Only one stretch of the records below should be repeated. It starts with the line containing "ATOM 95 C C" and goes on through the line containing "ATOM 102 C C", exactly as written.

━━━━━ Records to process ━━━━━

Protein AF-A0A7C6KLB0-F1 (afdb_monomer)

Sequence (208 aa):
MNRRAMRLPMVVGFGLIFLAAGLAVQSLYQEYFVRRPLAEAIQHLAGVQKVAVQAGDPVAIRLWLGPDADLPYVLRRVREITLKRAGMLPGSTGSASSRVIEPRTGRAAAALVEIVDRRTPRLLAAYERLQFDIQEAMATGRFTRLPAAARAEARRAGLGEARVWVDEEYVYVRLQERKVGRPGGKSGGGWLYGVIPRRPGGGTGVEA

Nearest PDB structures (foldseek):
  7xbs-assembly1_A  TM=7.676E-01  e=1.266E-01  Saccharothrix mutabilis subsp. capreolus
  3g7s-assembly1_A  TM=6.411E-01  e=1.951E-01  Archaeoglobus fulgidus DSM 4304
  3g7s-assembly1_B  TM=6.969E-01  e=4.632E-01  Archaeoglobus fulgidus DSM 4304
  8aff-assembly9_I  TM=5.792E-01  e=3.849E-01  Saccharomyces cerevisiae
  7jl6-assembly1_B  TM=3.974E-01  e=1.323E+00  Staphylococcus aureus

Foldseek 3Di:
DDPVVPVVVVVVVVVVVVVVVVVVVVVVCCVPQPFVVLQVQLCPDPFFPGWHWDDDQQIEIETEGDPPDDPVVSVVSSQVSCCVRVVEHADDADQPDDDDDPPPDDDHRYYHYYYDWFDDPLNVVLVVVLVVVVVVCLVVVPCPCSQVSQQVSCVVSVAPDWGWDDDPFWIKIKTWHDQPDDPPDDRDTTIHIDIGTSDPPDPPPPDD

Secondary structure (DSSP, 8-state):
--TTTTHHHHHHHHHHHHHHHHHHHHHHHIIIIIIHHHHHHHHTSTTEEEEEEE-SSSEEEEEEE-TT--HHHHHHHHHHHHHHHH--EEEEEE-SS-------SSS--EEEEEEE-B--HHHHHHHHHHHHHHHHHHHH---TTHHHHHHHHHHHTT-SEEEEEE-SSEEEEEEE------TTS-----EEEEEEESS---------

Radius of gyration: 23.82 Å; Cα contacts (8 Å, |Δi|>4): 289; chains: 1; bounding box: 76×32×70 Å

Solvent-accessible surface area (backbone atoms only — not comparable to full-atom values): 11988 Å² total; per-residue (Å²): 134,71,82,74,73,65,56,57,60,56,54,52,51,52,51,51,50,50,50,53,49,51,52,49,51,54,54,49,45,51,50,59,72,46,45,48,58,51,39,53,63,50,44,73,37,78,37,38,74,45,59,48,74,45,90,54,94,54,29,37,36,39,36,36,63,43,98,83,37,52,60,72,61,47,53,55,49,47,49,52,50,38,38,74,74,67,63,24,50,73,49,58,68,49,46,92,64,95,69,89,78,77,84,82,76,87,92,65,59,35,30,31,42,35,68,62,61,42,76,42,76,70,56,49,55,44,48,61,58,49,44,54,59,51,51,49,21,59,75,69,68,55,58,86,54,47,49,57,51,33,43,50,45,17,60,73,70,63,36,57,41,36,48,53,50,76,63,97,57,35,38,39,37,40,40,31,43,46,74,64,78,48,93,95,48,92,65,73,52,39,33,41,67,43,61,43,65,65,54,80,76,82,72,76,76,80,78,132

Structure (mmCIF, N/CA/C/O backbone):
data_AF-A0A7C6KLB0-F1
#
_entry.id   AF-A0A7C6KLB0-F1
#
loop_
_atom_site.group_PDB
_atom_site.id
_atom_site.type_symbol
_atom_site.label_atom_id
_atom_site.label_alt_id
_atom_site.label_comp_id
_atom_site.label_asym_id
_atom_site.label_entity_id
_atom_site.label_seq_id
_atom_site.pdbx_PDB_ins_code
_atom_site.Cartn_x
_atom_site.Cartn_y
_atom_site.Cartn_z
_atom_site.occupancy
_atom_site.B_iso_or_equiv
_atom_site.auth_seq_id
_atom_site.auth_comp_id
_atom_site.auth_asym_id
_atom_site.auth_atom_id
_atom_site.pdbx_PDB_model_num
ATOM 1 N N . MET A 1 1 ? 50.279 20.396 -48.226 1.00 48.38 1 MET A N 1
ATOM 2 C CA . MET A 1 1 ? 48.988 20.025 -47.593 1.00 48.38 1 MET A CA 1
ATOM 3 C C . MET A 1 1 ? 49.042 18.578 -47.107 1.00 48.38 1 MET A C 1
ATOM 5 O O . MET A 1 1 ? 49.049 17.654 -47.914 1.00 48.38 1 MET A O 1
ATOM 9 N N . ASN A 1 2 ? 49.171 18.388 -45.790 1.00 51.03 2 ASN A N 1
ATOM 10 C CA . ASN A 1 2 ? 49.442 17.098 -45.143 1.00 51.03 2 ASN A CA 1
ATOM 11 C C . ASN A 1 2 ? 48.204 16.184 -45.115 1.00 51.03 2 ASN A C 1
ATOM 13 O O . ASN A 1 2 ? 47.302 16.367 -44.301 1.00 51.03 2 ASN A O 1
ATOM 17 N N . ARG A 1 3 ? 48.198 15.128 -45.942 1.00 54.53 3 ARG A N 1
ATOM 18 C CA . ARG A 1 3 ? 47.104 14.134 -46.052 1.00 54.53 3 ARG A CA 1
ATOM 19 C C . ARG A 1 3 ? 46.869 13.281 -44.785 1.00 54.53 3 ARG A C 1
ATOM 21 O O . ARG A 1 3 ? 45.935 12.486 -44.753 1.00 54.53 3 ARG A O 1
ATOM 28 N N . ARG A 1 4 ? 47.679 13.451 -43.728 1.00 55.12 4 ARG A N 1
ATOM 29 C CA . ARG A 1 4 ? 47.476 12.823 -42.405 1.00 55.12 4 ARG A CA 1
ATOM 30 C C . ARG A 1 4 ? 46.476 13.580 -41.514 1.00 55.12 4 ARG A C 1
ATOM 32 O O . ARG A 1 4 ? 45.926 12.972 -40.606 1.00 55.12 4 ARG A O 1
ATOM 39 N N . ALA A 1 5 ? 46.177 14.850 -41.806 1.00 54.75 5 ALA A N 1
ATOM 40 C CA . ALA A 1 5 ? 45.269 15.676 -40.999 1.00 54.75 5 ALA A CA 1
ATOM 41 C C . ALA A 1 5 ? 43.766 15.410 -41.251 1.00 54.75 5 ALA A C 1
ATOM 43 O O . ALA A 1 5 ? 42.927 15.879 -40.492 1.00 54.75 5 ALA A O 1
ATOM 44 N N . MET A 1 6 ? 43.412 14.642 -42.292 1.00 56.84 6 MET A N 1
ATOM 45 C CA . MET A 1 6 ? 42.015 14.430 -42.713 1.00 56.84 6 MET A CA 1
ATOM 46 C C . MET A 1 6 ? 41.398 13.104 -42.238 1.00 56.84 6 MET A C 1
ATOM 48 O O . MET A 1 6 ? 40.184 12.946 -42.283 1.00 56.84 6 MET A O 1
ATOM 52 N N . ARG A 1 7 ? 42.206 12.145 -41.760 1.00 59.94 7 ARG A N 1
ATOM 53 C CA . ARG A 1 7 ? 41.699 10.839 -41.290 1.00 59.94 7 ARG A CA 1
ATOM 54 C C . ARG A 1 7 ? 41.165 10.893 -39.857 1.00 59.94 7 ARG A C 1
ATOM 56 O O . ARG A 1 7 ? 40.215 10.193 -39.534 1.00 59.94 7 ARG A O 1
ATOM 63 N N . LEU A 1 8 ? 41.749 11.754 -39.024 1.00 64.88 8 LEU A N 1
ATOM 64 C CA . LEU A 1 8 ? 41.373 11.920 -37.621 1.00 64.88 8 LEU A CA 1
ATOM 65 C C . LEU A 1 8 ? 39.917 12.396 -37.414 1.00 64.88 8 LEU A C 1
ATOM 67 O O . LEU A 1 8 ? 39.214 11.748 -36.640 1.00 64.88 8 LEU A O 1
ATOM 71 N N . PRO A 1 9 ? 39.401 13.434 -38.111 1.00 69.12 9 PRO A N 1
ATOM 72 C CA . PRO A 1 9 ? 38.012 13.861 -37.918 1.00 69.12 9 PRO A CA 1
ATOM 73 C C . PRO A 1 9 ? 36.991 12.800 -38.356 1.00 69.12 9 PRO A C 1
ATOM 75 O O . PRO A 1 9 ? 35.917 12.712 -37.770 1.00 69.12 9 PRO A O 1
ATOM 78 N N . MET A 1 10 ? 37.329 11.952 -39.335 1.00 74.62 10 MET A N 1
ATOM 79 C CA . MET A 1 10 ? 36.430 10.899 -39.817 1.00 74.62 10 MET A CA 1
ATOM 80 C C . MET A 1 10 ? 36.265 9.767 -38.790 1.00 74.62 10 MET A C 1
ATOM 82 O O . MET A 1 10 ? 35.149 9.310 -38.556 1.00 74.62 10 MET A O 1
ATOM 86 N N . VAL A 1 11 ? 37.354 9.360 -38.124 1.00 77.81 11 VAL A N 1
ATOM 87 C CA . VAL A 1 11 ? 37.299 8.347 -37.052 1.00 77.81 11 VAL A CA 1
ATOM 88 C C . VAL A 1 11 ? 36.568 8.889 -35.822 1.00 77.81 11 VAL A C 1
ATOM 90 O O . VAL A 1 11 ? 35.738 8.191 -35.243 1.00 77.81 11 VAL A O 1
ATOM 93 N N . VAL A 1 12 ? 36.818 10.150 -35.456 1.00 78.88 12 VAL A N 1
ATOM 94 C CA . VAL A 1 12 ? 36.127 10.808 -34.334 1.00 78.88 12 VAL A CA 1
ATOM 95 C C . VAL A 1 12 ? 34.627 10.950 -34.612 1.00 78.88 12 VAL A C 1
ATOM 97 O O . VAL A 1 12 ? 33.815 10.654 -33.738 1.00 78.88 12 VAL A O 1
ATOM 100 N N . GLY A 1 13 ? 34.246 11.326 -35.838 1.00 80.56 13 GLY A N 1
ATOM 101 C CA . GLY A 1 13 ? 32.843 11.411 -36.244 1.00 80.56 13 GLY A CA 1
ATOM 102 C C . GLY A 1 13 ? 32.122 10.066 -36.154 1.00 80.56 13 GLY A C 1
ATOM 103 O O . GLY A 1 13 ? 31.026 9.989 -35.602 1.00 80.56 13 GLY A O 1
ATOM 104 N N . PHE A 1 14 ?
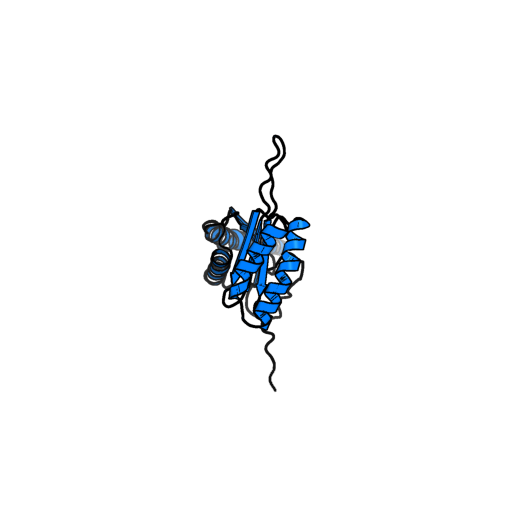 32.757 8.988 -36.620 1.00 83.31 14 PHE A N 1
ATOM 105 C CA . PHE A 1 14 ? 32.170 7.649 -36.543 1.00 83.31 14 PHE A CA 1
ATOM 106 C C . PHE A 1 14 ? 32.022 7.164 -35.093 1.00 83.31 14 PHE A C 1
ATOM 108 O O . PHE A 1 14 ? 30.986 6.608 -34.731 1.00 83.31 14 PHE A O 1
ATOM 115 N N . GLY A 1 15 ? 33.015 7.440 -34.240 1.00 79.50 15 GLY A N 1
ATOM 116 C CA . GLY A 1 15 ? 32.955 7.129 -32.811 1.00 79.50 15 GLY A CA 1
ATOM 117 C C . GLY A 1 15 ? 31.816 7.852 -32.086 1.00 79.50 15 GLY A C 1
ATOM 118 O O . GLY A 1 15 ? 31.102 7.233 -31.301 1.00 79.50 15 GLY A O 1
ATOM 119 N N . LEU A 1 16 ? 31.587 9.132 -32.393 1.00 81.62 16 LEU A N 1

━━━━━

- Task output -
ATOM 95 C C . VAL A 1 12 ? 34.627 10.950 -34.612 1.00 78.88 12 VAL A C 1
ATOM 97 O O . VAL A 1 12 ? 33.815 10.654 -33.738 1.00 78.88 12 VAL A O 1
ATOM 100 N N . GLY A 1 13 ? 34.246 11.326 -35.838 1.00 80.56 13 GLY A N 1
ATOM 101 C CA . GLY A 1 13 ? 32.843 11.411 -36.244 1.00 80.56 13 GLY A CA 1
ATOM 102 C C . GLY A 1 13 ? 32.122 10.066 -36.154 1.00 80.56 13 GLY A C 1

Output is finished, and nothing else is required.